Background: Peripheral T-cell lymphomas (PTCL) are a heterogeneous group of diseases with aggressive behavior and inferior outcomes as compared to B-cell lymphomas. We report the outcomes from a single center over a period of 18 years. Methods: The baseline clinical features, pathological subtypes, and prognostic factors of all patients with PTCL treated at our center between January 2000 and December 2017 were retrospectively analyzed. Event-free survival (EFS) and overall survival (OS) were calculated using the Kaplan–Meier method and prognostic factors were compared using the log-rank test. Results: During the study period, 144 patients (2–74 years) were diagnosed with PTCL. Male patients were 101 (70%) and females were 43 (30%). Mean age at diagnosis was 43.5 years (20–74 years) for adults (≥ ≥18 years). Of the 144 patients, 42 (29%) had limited stage (Stage I/II) and 102 (71%) had advanced-stage disease (III/IV). The most common histological diagnosis was PTCL-not otherwise specified observed in 61 patients (42.4%) followed by anaplastic large-cell lymphoma (ALCL) in 65 patients (45.2%).
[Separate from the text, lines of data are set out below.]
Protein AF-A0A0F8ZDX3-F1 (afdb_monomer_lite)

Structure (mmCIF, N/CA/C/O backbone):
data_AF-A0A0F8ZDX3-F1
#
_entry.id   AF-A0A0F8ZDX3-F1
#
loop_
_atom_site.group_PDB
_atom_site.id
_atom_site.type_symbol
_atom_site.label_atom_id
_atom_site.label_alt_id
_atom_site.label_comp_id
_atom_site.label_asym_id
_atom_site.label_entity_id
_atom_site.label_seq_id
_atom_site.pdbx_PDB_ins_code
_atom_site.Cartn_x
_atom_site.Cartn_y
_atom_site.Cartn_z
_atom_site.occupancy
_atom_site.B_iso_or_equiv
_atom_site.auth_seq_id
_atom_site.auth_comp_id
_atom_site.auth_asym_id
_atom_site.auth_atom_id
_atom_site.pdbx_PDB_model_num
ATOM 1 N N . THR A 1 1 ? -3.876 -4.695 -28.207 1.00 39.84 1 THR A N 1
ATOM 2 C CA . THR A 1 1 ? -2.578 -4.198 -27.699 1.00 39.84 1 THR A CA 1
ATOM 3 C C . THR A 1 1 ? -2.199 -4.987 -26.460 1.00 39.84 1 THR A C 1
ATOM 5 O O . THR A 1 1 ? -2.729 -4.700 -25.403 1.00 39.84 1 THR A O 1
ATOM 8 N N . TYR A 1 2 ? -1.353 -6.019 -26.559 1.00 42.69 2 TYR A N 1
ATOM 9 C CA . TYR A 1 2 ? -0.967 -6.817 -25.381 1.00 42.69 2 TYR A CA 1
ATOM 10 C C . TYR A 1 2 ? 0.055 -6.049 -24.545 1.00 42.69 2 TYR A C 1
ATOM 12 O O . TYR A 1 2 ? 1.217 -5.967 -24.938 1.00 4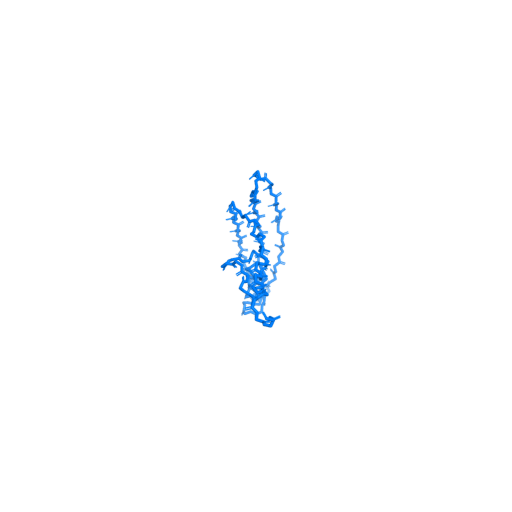2.69 2 TYR A O 1
ATOM 20 N N . ASN A 1 3 ? -0.362 -5.394 -23.459 1.00 50.38 3 ASN A N 1
ATOM 21 C CA . ASN A 1 3 ? 0.575 -4.956 -22.418 1.00 50.38 3 ASN A CA 1
ATOM 22 C C . ASN A 1 3 ? 1.390 -6.183 -21.979 1.00 50.38 3 ASN A C 1
ATOM 24 O O . ASN A 1 3 ? 0.905 -7.306 -22.119 1.00 50.38 3 ASN A O 1
ATOM 28 N N . GLY A 1 4 ? 2.642 -6.006 -21.549 1.00 57.53 4 GLY A N 1
ATOM 29 C CA . GLY A 1 4 ? 3.425 -7.135 -21.031 1.00 57.53 4 GLY A CA 1
ATOM 30 C C . GLY A 1 4 ? 2.592 -7.961 -20.041 1.00 57.53 4 GLY A C 1
ATOM 31 O O . GLY A 1 4 ? 1.670 -7.424 -19.432 1.00 57.53 4 GLY A O 1
ATOM 32 N N . ILE A 1 5 ? 2.897 -9.255 -19.897 1.00 68.75 5 ILE A N 1
ATOM 33 C CA . ILE A 1 5 ? 2.070 -10.226 -19.143 1.00 68.75 5 ILE A CA 1
ATOM 34 C C . ILE A 1 5 ? 1.695 -9.721 -17.732 1.00 68.75 5 ILE A C 1
ATOM 36 O O . ILE A 1 5 ? 0.675 -10.128 -17.186 1.00 68.75 5 ILE A O 1
ATOM 40 N N . PHE A 1 6 ? 2.488 -8.809 -17.159 1.00 78.00 6 PHE A N 1
ATOM 41 C CA . PHE A 1 6 ? 2.265 -8.222 -15.848 1.00 78.00 6 PHE A CA 1
ATOM 42 C C . PHE A 1 6 ? 2.382 -6.688 -15.852 1.00 78.00 6 PHE A C 1
ATOM 44 O O . PHE A 1 6 ? 3.377 -6.125 -16.313 1.00 78.00 6 PHE A O 1
ATOM 51 N N . SER A 1 7 ? 1.386 -6.024 -15.264 1.00 85.31 7 SER A N 1
ATOM 52 C CA . SER A 1 7 ? 1.358 -4.587 -14.985 1.00 85.31 7 SER A CA 1
ATOM 53 C C . SER A 1 7 ? 1.217 -4.391 -13.481 1.00 85.31 7 SER A C 1
ATOM 55 O O . SER A 1 7 ? 0.192 -4.739 -12.898 1.00 85.31 7 SER A O 1
ATOM 57 N N . PHE A 1 8 ? 2.245 -3.827 -12.839 1.00 88.62 8 PHE A N 1
ATOM 58 C CA . PHE A 1 8 ? 2.199 -3.575 -11.395 1.00 88.62 8 PHE A CA 1
ATOM 59 C C . PHE A 1 8 ? 1.042 -2.648 -11.011 1.00 88.62 8 PHE A C 1
ATOM 61 O O . PHE A 1 8 ? 0.434 -2.846 -9.969 1.00 88.62 8 PHE A O 1
ATOM 68 N N . LYS A 1 9 ? 0.713 -1.673 -11.868 1.00 89.75 9 LYS A N 1
ATOM 69 C CA . LYS A 1 9 ? -0.409 -0.759 -11.641 1.00 89.75 9 LYS A CA 1
ATOM 70 C C . LYS A 1 9 ? -1.732 -1.520 -11.554 1.00 89.75 9 LYS A C 1
ATOM 72 O O . LYS A 1 9 ? -2.485 -1.309 -10.612 1.00 89.75 9 LYS A O 1
ATOM 77 N N . ASP A 1 10 ? -1.980 -2.411 -12.510 1.00 91.19 10 ASP A N 1
ATOM 78 C CA . ASP A 1 10 ? -3.240 -3.156 -12.574 1.00 91.19 10 ASP A CA 1
ATOM 79 C C . ASP A 1 10 ? -3.325 -4.168 -11.424 1.00 91.19 10 ASP A C 1
ATOM 81 O O . ASP A 1 10 ? -4.376 -4.322 -10.813 1.00 91.19 10 ASP A O 1
ATOM 85 N N . PHE A 1 11 ? -2.199 -4.793 -11.063 1.00 91.31 11 PHE A N 1
ATOM 86 C CA . PHE A 1 11 ? -2.108 -5.668 -9.892 1.00 91.31 11 PHE A CA 1
ATOM 87 C C . PHE A 1 11 ? -2.367 -4.919 -8.577 1.00 91.31 11 PHE A C 1
ATOM 89 O O . PHE A 1 11 ? -3.138 -5.385 -7.743 1.00 91.31 11 PHE A O 1
ATOM 96 N N . TYR A 1 12 ? -1.741 -3.753 -8.397 1.00 92.88 12 TYR A N 1
ATOM 97 C CA . TYR A 1 12 ? -1.921 -2.914 -7.215 1.00 92.88 12 TYR A CA 1
ATOM 98 C C . TYR A 1 12 ? -3.386 -2.491 -7.064 1.00 92.88 12 TYR A C 1
ATOM 100 O O . TYR A 1 12 ? -3.953 -2.637 -5.983 1.00 92.88 12 TYR A O 1
ATOM 108 N N . GLN A 1 13 ? -4.004 -2.029 -8.157 1.00 94.25 13 GLN A N 1
ATOM 109 C CA . GLN A 1 13 ? -5.411 -1.638 -8.175 1.00 94.25 13 GLN A CA 1
ATOM 110 C C . GLN A 1 13 ? -6.321 -2.827 -7.852 1.00 94.25 13 GLN A C 1
ATOM 112 O O . GLN A 1 13 ? -7.138 -2.731 -6.947 1.00 94.25 13 GLN A O 1
ATOM 117 N N . PHE A 1 14 ? -6.106 -3.976 -8.497 1.00 93.81 14 PHE A N 1
ATOM 118 C CA . PHE A 1 14 ? -6.868 -5.194 -8.221 1.00 93.81 14 PHE A CA 1
ATOM 119 C C . PHE A 1 14 ? -6.821 -5.593 -6.740 1.00 93.81 14 PHE A C 1
ATOM 121 O O . PHE A 1 14 ? -7.852 -5.906 -6.152 1.00 93.81 14 PHE A O 1
ATOM 128 N N . CYS A 1 15 ? -5.639 -5.577 -6.115 1.00 94.06 15 CYS A N 1
ATOM 129 C CA . CYS A 1 15 ? -5.521 -5.906 -4.696 1.00 94.06 15 CYS A CA 1
ATOM 130 C C . CYS A 1 15 ? -6.243 -4.893 -3.800 1.00 94.06 15 CYS A C 1
ATOM 132 O O . CYS A 1 15 ? -6.827 -5.293 -2.795 1.00 94.06 15 CYS A O 1
ATOM 134 N N . TYR A 1 16 ? -6.193 -3.606 -4.144 1.00 94.44 16 TYR A N 1
ATOM 135 C CA . TYR A 1 16 ? -6.896 -2.560 -3.405 1.00 94.44 16 TYR A CA 1
ATOM 136 C C . TYR A 1 16 ? -8.415 -2.737 -3.509 1.00 94.44 16 TYR A C 1
ATOM 138 O O . TYR A 1 16 ? -9.098 -2.776 -2.484 1.00 94.44 16 TYR A O 1
ATOM 146 N N . ASP A 1 17 ? -8.930 -2.922 -4.725 1.00 95.56 17 ASP A N 1
ATOM 147 C CA . ASP A 1 17 ? -10.361 -3.087 -4.989 1.00 95.56 17 ASP A CA 1
ATOM 148 C C . ASP A 1 17 ? -10.878 -4.358 -4.317 1.00 95.56 17 ASP A C 1
ATOM 150 O O . ASP A 1 17 ? -11.863 -4.326 -3.593 1.00 95.56 17 ASP A O 1
ATOM 154 N N . TRP A 1 18 ? -10.155 -5.474 -4.421 1.00 94.38 18 TRP A N 1
ATOM 155 C CA . TRP A 1 18 ? -10.562 -6.718 -3.769 1.00 94.38 18 TRP A CA 1
ATOM 156 C C . TRP A 1 18 ? -10.629 -6.594 -2.235 1.00 94.38 18 TRP A C 1
ATOM 158 O O . TRP A 1 18 ? -11.563 -7.073 -1.594 1.00 94.38 18 TRP A O 1
ATOM 168 N N . LEU A 1 19 ? -9.661 -5.922 -1.610 1.00 92.81 19 LEU A N 1
ATOM 169 C CA . LEU A 1 19 ? -9.658 -5.737 -0.156 1.00 92.81 19 LEU A CA 1
ATOM 170 C C . LEU A 1 19 ? -10.723 -4.727 0.316 1.00 92.81 19 LEU A C 1
ATOM 172 O O . LEU A 1 19 ? -11.292 -4.899 1.398 1.00 92.81 19 LEU A O 1
ATOM 176 N N . THR A 1 20 ? -11.005 -3.684 -0.466 1.00 94.06 20 THR A N 1
ATOM 177 C CA . THR A 1 20 ? -11.985 -2.649 -0.099 1.00 94.06 20 THR A CA 1
ATOM 178 C C . THR A 1 20 ? -13.416 -3.018 -0.485 1.00 94.06 20 THR A C 1
ATOM 180 O O . THR A 1 20 ? -14.304 -2.913 0.355 1.00 94.06 20 THR A O 1
ATOM 183 N N . GLU A 1 21 ? -13.654 -3.478 -1.710 1.00 94.69 21 GLU A N 1
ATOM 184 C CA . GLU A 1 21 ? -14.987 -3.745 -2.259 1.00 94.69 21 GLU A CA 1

The median duration of follow-up was 70.5 months (range, 1–218 months). Five-year OS and EFS for the entire population were 55% and 33%, respectively. Patients with limited stage had better survival when compared to those with advanced disease. Five-year EFS was 52% versus 25% (P = 0.006) and 5-year OS was 70% versus 47% (P = 0.02) in limited and advanced stage, respectively. Patients with PTCL, anaplastic lymphoma kinase (ALK)-positive ALCL and ALK-negative ALCL had 5-year EFS and OS of 20% and 38%, 46% and 76%, 43% and 76%, respectively (P value for EFS = 0.009 and OS < 0.001). Conclusion: Majority of patients with PTCL at our center presented with advanced-stage disease. Outcomes of patients with ALCL are better than those diagnosed with other subtypes of PTCL.